My face turns red. “Don’t laugh at me!”

“Listen, Baby Magnolia,” she says, suddenly serious. “I know every girl wants to be the only girl, but trust me when I say to you that no one is chasing him right now. Not with my help.”

I’m relieved.

“So, you sure you want to do this?”

“I wouldn’t have come if I wasn’t sure,” I say.

She cocks her head while she spreads a red cloth over the table. She studies me. “I can’t read you,” she says. “I’ve seen Magnolias come and I’ve seen them go, but you’re a strange little cricket. You talk about being different and doing things different, and then you come out here like all the rest, begging for things that you should be doing for yourself.”

“Look, if you think I’m like the rest of them, then you must be blind.”

“No, Baby Magnolia. You’re sitting right there saying the same things to me that those Magnolias have been saying to me for a long, long time.”

“How long, exactly?” I look around the room for any sign of what generation she might belong to.

“I was in your mother’s class,” she replies. “I dropped out.”

“So you’re thirty-six.”

“Thirty-six, sixteen, seventy, one hundred and eleven. See, unlike you precious Magnolias, I get to choose more than once. I can be whatever age I want.”

“Then why sixteen?”

“Sixteen’s pretty good, don’t you think?” Sina says, frowning as she measures a bit of oil into her dropper. “Gravity hasn’t raped your face yet. You still got a lot of energy and a fairly positive outlook. Seems to me all people want to do past sixteen is get back there. You heard the songs? The only thing you don’t have is money. But thanks to you tired old things, I have more than enough of that.”

“If you hate us so much, then why do you keep doing it? All that whining and complaining certainly doesn’t keep you from cashing our checks.”

“Listen to you,” she says with a sneer. “Who’s this us, anyway? You a Magnolia in your heart already?”

She leans over and sniffs me, then sits back, her eyes glowing yellow in the candlelight. “You know, I really liked your ma.”

“So, you knew her?”

“Of course. She was always here, hangin’ on my brother. All the girls were, but she was the only one who came out here from time to time. She was a whole basket of fun. Smart. You? Oh, you’re rotten through and through, ain’tcha?”

“I am not.” It drives me crazy that Sina knew my mother. What does she know?

“When you first came out here, you were going to change things. You wanted to make a difference. And now just smell yourself.”

“I do want to change things,” I say. “I do want to make a difference. I will make a difference. It’s just that… I want this first.”

She doesn’t even dignify this excuse with a response. Instead, she hands me the paper and pen. I write Thaddeus’s name nine times, then my own name over it five times.

“My poor brother,” she finally mutters. “He always trusts you whores. Never listens to me.”

“At that party at the Field,” I say, handing the paper back, “you said you were onto me. What did you mean?”

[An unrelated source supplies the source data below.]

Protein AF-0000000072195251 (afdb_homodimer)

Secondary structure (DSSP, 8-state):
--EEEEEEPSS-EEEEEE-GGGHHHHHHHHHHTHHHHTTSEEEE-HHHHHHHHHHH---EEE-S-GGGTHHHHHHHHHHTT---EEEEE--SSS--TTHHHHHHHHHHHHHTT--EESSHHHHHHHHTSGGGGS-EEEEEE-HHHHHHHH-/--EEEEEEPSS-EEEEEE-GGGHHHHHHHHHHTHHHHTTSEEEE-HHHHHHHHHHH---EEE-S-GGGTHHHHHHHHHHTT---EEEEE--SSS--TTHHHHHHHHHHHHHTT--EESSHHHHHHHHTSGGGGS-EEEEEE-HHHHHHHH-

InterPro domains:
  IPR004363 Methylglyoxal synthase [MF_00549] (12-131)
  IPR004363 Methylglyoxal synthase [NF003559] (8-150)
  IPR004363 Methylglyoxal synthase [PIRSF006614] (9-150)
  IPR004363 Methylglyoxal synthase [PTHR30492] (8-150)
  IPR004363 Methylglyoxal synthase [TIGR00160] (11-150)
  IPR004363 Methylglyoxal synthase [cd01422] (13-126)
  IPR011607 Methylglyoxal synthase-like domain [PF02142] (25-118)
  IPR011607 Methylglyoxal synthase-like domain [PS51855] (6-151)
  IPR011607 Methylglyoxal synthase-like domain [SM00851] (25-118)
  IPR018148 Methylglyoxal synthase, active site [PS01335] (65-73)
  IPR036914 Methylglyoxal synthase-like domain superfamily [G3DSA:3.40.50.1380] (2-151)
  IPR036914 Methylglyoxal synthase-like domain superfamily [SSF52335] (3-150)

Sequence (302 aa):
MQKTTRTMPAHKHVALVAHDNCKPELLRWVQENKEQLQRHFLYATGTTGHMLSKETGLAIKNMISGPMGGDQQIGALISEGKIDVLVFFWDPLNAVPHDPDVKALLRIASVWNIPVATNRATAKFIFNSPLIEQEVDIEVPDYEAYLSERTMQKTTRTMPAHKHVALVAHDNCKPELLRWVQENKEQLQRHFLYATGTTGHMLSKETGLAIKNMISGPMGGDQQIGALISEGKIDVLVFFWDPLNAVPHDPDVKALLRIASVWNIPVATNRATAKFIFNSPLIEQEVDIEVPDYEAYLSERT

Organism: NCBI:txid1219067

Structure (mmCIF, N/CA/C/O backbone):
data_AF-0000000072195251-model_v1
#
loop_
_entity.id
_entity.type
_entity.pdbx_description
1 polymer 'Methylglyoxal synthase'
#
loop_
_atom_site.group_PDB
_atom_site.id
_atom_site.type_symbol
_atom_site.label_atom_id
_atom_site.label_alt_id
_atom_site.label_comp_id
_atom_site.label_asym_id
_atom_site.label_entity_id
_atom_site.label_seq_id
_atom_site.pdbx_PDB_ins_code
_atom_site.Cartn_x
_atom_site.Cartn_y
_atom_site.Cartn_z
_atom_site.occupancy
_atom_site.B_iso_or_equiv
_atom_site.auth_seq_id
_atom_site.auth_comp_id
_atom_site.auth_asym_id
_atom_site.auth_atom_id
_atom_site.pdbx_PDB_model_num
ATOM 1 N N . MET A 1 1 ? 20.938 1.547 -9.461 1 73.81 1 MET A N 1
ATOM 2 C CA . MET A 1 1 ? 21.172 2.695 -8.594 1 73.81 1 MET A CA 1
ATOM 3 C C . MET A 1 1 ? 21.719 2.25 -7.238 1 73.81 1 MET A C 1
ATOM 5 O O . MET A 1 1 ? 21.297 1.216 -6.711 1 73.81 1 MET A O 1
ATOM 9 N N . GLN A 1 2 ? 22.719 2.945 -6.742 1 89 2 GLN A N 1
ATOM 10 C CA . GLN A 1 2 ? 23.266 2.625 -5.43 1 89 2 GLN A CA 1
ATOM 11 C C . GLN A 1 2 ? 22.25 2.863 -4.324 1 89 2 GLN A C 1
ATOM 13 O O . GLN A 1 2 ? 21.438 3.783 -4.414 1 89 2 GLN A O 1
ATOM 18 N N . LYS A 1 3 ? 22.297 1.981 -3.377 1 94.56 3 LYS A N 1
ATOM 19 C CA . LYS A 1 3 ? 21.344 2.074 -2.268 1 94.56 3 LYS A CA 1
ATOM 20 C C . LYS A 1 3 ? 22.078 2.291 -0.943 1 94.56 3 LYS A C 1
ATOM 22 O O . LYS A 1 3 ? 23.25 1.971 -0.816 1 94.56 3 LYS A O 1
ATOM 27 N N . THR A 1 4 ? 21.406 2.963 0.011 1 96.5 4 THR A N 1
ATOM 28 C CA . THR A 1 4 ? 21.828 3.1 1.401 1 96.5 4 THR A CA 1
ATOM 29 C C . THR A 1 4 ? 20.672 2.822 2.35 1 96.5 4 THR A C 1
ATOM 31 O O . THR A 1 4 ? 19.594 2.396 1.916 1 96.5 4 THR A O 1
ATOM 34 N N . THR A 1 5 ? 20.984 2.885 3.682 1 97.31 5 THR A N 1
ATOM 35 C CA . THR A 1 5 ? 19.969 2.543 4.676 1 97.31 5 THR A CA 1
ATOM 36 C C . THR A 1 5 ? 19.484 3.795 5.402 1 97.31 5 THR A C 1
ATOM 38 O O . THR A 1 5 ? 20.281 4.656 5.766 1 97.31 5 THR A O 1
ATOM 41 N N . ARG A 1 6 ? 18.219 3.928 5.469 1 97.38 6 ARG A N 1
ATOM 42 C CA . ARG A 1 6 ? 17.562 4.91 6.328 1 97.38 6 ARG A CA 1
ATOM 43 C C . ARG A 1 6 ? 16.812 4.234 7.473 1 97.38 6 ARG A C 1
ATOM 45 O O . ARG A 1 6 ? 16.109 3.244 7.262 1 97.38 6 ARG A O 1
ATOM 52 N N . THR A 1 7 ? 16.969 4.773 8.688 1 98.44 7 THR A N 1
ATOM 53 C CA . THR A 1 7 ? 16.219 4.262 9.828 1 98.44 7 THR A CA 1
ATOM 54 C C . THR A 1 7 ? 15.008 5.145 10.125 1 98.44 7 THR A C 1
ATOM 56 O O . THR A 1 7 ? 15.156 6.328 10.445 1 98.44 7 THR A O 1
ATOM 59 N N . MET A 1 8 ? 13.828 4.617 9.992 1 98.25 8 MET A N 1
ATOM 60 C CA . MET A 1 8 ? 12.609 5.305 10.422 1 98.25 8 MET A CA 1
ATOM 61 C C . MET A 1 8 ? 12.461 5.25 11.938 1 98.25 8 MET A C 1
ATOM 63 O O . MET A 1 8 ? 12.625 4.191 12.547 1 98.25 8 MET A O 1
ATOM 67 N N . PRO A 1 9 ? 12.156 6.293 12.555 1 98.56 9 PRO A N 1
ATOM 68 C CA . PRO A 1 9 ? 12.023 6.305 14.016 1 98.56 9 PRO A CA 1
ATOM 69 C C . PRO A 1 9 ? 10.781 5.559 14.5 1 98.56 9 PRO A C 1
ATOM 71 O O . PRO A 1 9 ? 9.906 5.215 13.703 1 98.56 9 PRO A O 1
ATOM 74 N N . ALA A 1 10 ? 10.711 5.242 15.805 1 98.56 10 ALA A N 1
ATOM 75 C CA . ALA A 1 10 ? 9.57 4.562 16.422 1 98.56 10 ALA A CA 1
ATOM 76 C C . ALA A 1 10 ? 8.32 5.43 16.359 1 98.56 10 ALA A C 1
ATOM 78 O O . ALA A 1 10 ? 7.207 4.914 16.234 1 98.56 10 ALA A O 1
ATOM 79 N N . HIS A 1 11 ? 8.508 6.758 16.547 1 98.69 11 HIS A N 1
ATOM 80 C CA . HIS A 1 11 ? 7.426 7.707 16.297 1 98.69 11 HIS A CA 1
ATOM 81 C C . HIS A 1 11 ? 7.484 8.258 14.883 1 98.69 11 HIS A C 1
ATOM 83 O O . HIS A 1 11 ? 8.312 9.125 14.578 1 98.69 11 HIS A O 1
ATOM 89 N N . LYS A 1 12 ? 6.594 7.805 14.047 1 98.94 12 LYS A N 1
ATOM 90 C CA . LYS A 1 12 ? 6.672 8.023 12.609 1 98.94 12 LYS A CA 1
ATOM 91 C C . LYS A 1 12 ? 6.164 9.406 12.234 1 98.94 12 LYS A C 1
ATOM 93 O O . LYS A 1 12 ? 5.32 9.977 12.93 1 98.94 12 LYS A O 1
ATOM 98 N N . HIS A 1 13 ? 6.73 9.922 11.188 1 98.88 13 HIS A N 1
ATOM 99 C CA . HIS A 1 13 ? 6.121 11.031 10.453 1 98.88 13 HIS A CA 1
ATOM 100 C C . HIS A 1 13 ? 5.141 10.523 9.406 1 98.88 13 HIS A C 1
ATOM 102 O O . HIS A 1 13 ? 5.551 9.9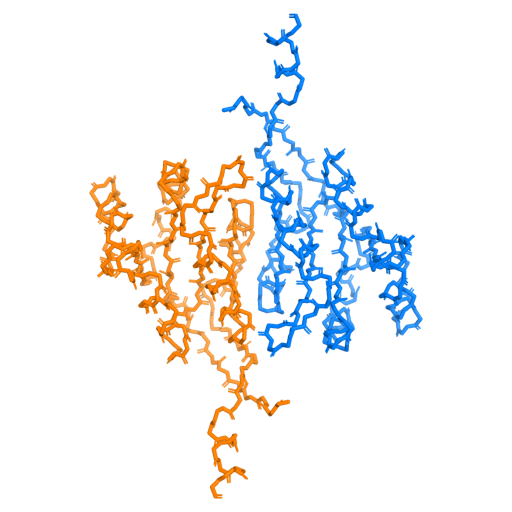53 8.391 1 98.88 13 HIS A O 1
ATOM 108 N N . VAL A 1 14 ? 3.811 10.758 9.688 1 98.88 14 VAL A N 1
ATOM 109 C CA . VAL A 1 14 ? 2.754 10.164 8.875 1 98.88 14 VAL A CA 1
ATOM 110 C C . VAL A 1 14 ? 2.037 11.25 8.078 1 98.88 14 VAL A C 1
ATOM 112 O O . VAL A 1 14 ? 1.515 12.211 8.656 1 98.88 14 VAL A O 1
ATOM 115 N N . ALA A 1 15 ? 2.055 11.094 6.766 1 98.81 15 ALA A N 1
ATOM 116 C CA . ALA A 1 15 ? 1.296 12 5.898 1 98.81 15 ALA A CA 1
ATOM 117 C C . ALA A 1 15 ? -0.091 11.438 5.602 1 98.81 15 ALA A C 1
ATOM 119 O O . ALA A 1 15 ? -0.225 10.273 5.195 1 98.81 15 ALA A O 1
ATOM 120 N N . LEU A 1 16 ? -1.115 12.258 5.844 1 98.5 16 LEU A N 1
ATOM 121 C CA . LEU A 1 16 ? -2.514 11.914 5.598 1 98.5 16 LEU A CA 1
ATOM 122 C C . LEU A 1 16 ? -3.08 12.742 4.449 1 98.5 16 LEU A C 1
ATOM 124 O O . LEU A 1 16 ? -3.217 13.961 4.562 1 98.5 16 LEU A O 1
ATOM 128 N N . VAL A 1 17 ? -3.408 12.078 3.326 1 96.31 17 VAL A N 1
ATOM 129 C CA . VAL A 1 17 ? -3.896 12.711 2.107 1 96.31 17 VAL A CA 1
ATOM 130 C C . VAL A 1 17 ? -5.16 12 1.624 1 96.31 17 VAL A C 1
ATOM 132 O O . VAL A 1 17 ? -5.277 10.781 1.74 1 96.31 17 VAL A O 1
ATOM 135 N N . ALA A 1 18 ? -6.117 12.766 1.154 1 94.75 18 ALA A N 1
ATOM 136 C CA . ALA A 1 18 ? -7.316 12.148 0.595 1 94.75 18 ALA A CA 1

“I figured you were here to sit at the right hand of Miss Lee,” she says. “You would take over the League, the way she wants you to. Then I found out you had the rock, and I thought I had you wrong. Maybe you were here to kick up some dust, change things around. Or maybe you were just going to up and leave. Now I see you sitting here across the table from me like a greedy little fat girl in a skinny girl’s body, and I think that maybe you’re here to sit at your grandma’s right hand after all.”

“What is it about the necklace?” I ask.

She looks over her shoulder and then leans closer to me.

“It’s a powerful charm,” she whispers. “My daddy calls it a Fear Not to Walk Over Evil.”

“What does it do?”

“Sina!” a man’s voice barks from the door.

I jump in my chair and turn to see Doc Buzzard standing there, eyes blazing behind his blue sunglasses.

“Wrap up that girl’s things and get her home,” he says. “And not a word more.”

“What’s wrong?” I ask.

“That necklace is the last thing you have of your mother’s,” he says. “Treat it with respect. It’s not some object for old ladies to gossip and buzz about.”

He looks pointedly at Sina when he says this. She wraps up the potion and hands it to me. “Remember, three drops. No more, no less.”

“How much do I owe you?”

“We’ll put it on the Magnolias’ tab,” Doc Buzzard snaps. “Now get on home, little girl. You’ve got no place being here without your grandmother. Trust me. Your own time will come.”